- [MATERIAL SUPPLIED]
────────────────────

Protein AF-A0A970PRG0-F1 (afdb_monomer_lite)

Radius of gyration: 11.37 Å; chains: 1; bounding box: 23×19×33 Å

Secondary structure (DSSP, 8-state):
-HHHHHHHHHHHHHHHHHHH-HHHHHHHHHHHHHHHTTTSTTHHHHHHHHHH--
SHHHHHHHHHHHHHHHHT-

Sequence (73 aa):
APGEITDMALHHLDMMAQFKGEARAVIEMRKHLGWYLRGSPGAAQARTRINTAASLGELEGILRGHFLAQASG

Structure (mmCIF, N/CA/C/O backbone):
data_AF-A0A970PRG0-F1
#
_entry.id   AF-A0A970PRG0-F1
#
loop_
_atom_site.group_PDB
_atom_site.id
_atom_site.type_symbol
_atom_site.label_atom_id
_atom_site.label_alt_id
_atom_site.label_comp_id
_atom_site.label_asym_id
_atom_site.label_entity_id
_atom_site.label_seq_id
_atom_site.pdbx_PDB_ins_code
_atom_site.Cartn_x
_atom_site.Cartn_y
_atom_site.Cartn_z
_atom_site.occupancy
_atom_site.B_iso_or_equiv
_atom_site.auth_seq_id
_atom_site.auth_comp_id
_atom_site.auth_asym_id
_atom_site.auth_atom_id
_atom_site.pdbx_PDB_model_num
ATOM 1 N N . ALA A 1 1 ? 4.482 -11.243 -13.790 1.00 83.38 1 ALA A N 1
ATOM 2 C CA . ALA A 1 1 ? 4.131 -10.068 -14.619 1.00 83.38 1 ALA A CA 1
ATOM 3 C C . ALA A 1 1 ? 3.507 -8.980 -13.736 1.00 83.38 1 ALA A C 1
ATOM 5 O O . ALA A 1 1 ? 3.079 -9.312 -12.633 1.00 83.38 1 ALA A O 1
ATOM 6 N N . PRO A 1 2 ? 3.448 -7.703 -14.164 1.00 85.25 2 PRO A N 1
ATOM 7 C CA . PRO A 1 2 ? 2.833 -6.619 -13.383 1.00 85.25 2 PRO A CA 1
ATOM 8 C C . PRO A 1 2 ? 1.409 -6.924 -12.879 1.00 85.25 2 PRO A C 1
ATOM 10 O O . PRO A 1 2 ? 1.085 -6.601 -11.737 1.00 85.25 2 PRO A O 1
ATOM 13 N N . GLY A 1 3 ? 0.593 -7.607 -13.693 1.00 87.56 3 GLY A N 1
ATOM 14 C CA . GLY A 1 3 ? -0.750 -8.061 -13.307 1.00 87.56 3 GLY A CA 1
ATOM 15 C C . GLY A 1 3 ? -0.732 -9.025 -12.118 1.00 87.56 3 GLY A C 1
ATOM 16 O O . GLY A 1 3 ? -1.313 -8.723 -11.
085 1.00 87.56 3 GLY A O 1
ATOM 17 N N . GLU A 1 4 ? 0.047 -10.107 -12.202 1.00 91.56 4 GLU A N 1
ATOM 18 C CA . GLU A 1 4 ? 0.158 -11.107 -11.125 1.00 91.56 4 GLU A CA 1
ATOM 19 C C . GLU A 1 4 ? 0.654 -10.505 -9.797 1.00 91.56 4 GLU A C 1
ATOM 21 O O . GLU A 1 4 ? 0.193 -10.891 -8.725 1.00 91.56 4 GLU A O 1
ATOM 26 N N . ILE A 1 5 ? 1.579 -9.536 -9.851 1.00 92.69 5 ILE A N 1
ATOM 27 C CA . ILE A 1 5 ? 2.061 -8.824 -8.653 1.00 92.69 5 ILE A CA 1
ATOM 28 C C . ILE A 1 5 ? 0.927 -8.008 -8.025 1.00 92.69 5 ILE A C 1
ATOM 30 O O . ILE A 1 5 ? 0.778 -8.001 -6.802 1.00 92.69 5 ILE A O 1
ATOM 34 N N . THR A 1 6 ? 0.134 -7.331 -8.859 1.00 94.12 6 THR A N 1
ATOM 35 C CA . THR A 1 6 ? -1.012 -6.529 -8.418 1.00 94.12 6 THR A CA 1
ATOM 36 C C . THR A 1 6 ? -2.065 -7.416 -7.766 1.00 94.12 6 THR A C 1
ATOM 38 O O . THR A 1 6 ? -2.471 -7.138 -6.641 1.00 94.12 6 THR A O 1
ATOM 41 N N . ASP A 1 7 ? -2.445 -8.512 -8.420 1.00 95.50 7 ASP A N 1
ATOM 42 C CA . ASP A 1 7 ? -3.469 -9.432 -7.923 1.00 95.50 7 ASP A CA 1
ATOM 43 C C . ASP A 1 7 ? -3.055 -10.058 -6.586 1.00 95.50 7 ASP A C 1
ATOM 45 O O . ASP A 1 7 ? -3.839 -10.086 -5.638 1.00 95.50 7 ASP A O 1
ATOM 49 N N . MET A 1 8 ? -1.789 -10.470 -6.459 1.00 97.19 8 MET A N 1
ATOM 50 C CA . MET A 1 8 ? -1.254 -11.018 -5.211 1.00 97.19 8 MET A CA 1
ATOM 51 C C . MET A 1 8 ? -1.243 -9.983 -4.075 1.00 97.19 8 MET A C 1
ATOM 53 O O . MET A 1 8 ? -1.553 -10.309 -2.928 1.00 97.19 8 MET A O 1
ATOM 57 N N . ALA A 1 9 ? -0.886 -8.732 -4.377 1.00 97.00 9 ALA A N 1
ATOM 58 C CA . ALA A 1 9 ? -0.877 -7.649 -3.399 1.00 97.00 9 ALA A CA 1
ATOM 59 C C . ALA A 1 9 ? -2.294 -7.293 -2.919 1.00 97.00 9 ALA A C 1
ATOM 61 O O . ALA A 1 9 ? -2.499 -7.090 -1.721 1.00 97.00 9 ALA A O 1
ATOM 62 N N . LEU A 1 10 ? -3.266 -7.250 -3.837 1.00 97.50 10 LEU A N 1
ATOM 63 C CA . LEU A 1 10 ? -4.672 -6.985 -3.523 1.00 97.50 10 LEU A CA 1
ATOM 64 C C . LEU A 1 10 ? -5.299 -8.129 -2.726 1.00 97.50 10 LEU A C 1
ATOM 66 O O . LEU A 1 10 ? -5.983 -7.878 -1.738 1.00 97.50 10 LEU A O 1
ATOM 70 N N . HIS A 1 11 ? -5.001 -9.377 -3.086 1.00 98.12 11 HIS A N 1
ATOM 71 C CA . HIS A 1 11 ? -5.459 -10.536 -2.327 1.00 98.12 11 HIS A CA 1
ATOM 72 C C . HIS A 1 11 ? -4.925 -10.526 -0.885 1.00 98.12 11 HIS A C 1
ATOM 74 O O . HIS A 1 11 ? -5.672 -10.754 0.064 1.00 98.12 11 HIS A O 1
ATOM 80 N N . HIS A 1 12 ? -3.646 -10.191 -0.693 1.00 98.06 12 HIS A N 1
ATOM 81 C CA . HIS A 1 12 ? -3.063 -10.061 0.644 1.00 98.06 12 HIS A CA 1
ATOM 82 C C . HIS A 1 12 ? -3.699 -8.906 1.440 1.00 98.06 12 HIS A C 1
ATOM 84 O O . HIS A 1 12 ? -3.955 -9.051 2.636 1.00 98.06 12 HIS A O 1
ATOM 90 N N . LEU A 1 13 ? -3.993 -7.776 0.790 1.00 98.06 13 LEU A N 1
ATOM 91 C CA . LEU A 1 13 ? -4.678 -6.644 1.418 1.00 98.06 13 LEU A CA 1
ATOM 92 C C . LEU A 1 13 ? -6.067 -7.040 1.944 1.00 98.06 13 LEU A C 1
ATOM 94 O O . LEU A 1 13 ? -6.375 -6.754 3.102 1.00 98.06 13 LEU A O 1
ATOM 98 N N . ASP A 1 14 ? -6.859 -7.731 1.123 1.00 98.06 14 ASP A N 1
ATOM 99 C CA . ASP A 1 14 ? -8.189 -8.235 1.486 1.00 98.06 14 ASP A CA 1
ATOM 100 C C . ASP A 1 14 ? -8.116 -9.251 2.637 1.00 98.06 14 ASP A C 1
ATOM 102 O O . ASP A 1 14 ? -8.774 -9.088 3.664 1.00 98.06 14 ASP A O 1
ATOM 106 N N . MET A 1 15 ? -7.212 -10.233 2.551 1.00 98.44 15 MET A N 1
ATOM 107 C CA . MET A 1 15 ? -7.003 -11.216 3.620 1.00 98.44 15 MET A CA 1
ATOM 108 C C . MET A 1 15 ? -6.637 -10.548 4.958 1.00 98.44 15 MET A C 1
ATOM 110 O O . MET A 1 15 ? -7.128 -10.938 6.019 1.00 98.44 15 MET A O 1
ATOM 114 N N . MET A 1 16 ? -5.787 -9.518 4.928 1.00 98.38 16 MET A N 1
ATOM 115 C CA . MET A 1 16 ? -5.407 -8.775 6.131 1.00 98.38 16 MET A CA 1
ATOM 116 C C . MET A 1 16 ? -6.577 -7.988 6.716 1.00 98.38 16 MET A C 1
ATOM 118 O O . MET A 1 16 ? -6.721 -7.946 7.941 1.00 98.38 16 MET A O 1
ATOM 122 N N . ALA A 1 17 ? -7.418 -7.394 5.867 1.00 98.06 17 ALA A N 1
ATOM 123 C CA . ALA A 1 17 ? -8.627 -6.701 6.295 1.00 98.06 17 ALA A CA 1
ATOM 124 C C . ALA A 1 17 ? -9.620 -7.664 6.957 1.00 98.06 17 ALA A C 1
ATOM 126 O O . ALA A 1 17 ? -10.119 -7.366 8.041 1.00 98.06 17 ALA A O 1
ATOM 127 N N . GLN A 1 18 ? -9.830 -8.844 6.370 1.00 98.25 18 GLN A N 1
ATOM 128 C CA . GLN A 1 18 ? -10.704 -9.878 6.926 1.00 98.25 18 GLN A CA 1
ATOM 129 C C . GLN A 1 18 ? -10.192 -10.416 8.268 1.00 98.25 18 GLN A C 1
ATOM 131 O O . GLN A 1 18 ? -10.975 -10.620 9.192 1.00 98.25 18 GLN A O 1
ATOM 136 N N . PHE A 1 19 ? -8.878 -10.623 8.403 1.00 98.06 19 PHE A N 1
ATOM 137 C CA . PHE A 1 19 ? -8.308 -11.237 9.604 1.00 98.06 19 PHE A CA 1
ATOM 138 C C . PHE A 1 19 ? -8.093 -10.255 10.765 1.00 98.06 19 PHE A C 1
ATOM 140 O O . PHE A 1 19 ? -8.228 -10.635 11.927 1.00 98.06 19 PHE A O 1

────────────────────

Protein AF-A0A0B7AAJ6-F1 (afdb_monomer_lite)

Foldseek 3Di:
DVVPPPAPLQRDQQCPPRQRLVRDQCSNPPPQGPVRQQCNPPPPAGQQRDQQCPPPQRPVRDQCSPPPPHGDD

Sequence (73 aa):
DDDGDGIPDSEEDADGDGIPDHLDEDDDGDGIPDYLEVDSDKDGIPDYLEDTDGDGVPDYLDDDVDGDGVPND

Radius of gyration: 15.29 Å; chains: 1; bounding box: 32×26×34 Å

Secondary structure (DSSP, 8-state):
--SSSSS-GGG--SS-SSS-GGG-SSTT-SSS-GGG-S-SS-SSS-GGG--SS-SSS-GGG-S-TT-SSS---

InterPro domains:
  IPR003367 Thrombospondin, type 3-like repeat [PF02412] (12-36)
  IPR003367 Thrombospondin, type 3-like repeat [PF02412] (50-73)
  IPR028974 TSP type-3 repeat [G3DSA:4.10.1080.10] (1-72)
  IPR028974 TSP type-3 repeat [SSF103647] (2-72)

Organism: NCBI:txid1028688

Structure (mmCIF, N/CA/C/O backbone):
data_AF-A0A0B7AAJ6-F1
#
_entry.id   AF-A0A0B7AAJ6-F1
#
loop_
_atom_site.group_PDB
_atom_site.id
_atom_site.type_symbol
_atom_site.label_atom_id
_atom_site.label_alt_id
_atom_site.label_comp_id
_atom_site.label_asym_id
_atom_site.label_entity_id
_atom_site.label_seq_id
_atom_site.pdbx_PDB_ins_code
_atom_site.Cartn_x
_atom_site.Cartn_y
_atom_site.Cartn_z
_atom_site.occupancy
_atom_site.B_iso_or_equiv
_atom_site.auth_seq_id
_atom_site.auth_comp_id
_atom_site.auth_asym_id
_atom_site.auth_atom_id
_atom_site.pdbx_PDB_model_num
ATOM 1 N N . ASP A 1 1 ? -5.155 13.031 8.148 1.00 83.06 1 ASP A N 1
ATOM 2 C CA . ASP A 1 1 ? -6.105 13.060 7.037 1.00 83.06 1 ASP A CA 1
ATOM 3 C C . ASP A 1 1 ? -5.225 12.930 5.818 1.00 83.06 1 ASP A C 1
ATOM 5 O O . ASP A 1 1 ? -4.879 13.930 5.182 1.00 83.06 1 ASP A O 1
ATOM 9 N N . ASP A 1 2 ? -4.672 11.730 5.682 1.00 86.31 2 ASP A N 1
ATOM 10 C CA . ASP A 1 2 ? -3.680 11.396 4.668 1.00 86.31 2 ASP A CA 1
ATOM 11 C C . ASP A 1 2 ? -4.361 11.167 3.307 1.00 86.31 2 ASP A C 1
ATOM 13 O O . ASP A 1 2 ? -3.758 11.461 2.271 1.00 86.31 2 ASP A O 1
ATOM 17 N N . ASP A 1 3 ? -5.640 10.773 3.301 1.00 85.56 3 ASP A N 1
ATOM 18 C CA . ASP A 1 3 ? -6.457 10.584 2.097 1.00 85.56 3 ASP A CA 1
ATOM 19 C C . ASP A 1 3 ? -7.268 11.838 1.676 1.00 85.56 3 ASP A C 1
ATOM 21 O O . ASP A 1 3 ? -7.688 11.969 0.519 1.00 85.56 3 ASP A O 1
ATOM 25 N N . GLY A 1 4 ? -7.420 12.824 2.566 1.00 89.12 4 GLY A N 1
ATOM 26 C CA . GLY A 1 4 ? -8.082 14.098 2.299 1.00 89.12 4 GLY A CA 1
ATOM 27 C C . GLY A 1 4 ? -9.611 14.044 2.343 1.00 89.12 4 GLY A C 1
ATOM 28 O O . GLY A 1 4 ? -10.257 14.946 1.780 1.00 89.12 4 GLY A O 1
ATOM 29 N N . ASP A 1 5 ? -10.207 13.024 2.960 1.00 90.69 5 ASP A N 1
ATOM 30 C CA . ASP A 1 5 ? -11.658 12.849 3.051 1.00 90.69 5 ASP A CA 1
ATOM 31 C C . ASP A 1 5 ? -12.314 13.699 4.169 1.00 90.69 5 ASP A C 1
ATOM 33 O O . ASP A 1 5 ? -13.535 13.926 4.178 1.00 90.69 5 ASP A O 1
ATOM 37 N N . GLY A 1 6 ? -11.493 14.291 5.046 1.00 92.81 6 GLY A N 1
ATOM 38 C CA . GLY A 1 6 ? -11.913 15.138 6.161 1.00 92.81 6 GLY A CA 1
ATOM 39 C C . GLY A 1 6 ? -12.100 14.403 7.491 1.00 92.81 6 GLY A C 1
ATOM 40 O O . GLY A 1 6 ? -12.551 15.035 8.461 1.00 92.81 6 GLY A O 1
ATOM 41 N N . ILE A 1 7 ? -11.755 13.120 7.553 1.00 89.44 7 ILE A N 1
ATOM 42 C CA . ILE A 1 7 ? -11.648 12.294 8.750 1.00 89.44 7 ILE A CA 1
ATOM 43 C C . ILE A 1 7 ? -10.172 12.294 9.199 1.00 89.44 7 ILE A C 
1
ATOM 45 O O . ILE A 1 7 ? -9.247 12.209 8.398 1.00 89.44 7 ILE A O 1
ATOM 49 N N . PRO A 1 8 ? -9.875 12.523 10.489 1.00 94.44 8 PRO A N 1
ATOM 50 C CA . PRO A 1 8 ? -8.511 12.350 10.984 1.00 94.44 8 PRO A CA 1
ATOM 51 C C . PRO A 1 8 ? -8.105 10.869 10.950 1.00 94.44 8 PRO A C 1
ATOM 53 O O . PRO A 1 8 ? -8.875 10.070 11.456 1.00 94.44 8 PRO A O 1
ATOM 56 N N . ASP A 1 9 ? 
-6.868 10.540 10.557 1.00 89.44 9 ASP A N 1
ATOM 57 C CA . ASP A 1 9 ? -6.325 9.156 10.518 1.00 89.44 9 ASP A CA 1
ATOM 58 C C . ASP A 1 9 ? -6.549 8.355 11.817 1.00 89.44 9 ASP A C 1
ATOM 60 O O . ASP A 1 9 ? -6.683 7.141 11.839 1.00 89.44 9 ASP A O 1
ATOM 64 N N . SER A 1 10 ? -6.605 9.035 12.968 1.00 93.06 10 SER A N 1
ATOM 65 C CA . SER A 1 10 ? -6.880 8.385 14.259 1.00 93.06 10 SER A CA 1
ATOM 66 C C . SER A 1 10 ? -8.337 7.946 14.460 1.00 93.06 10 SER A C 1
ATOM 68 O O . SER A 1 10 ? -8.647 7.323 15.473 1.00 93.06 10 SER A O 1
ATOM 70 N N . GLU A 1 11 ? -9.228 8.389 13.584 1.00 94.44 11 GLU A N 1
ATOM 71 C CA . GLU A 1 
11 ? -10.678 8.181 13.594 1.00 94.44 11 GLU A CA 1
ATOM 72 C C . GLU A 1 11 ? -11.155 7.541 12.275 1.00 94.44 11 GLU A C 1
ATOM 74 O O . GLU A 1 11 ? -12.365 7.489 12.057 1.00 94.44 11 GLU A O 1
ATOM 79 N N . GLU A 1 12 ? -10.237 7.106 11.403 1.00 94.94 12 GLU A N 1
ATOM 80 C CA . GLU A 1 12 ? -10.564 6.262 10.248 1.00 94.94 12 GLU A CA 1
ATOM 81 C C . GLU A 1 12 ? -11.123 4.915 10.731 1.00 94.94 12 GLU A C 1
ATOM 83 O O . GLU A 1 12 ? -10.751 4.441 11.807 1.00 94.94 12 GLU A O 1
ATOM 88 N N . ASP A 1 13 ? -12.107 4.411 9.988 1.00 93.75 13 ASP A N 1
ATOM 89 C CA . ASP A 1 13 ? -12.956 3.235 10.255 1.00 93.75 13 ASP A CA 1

────────────────────

- [WHAT TO PRODUCE] Using the data above, transcribe the lines that run from the line with "Protein AF-A0A970PRG0-F1 (afdb_monomer_lite)" to the line with "085 1.00 87.56 3 GLY A O 1", both ends kept, and output nothing else.

- [EXPECTED ANSWER]
Protein AF-A0A970PRG0-F1 (afdb_monomer_lite)

Radius of gyration: 11.37 Å; chains: 1; bounding box: 23×19×33 Å

Secondary structure (DSSP, 8-state):
-HHHHHHHHHHHHHHHHHHH-HHHHHHHHHHHHHHHTTTSTTHHHHHHHHHH--
SHHHHHHHHHHHHHHHHT-

Sequence (73 aa):
APGEITDMALHHLDMMAQFKGEARAVIEMRKHLGWYLRGSPGAAQARTRINTAASLGELEGILRGHFLAQASG

Structure (mmCIF, N/CA/C/O backbone):
data_AF-A0A970PRG0-F1
#
_entry.id   AF-A0A970PRG0-F1
#
loop_
_atom_site.group_PDB
_atom_site.id
_atom_site.type_symbol
_atom_site.label_atom_id
_atom_site.label_alt_id
_atom_site.label_comp_id
_atom_site.label_asym_id
_atom_site.label_entity_id
_atom_site.label_seq_id
_atom_site.pdbx_PDB_ins_code
_atom_site.Cartn_x
_atom_site.Cartn_y
_atom_site.Cartn_z
_atom_site.occupancy
_atom_site.B_iso_or_equiv
_atom_site.auth_seq_id
_atom_site.auth_comp_id
_atom_site.auth_asym_id
_atom_site.auth_atom_id
_atom_site.pdbx_PDB_model_num
ATOM 1 N N . ALA A 1 1 ? 4.482 -11.243 -13.790 1.00 83.38 1 ALA A N 1
ATOM 2 C CA . ALA A 1 1 ? 4.131 -10.068 -14.619 1.00 83.38 1 ALA A CA 1
ATOM 3 C C . ALA A 1 1 ? 3.507 -8.980 -13.736 1.00 83.38 1 ALA A C 1
ATOM 5 O O . ALA A 1 1 ? 3.079 -9.312 -12.633 1.00 83.38 1 ALA A O 1
ATOM 6 N N . PRO A 1 2 ? 3.448 -7.703 -14.164 1.00 85.25 2 PRO A N 1
ATOM 7 C CA . PRO A 1 2 ? 2.833 -6.619 -13.383 1.00 85.25 2 PRO A CA 1
ATOM 8 C C . PRO A 1 2 ? 1.409 -6.924 -12.879 1.00 85.25 2 PRO A C 1
ATOM 10 O O . PRO A 1 2 ? 1.085 -6.601 -11.737 1.00 85.25 2 PRO A O 1
ATOM 13 N N . GLY A 1 3 ? 0.593 -7.607 -13.693 1.00 87.56 3 GLY A N 1
ATOM 14 C CA . GLY A 1 3 ? -0.750 -8.061 -13.307 1.00 87.56 3 GLY A CA 1
ATOM 15 C C . GLY A 1 3 ? -0.732 -9.025 -12.118 1.00 87.56 3 GLY A C 1
ATOM 16 O O . GLY A 1 3 ? -1.313 -8.723 -11.
085 1.00 87.56 3 GLY A O 1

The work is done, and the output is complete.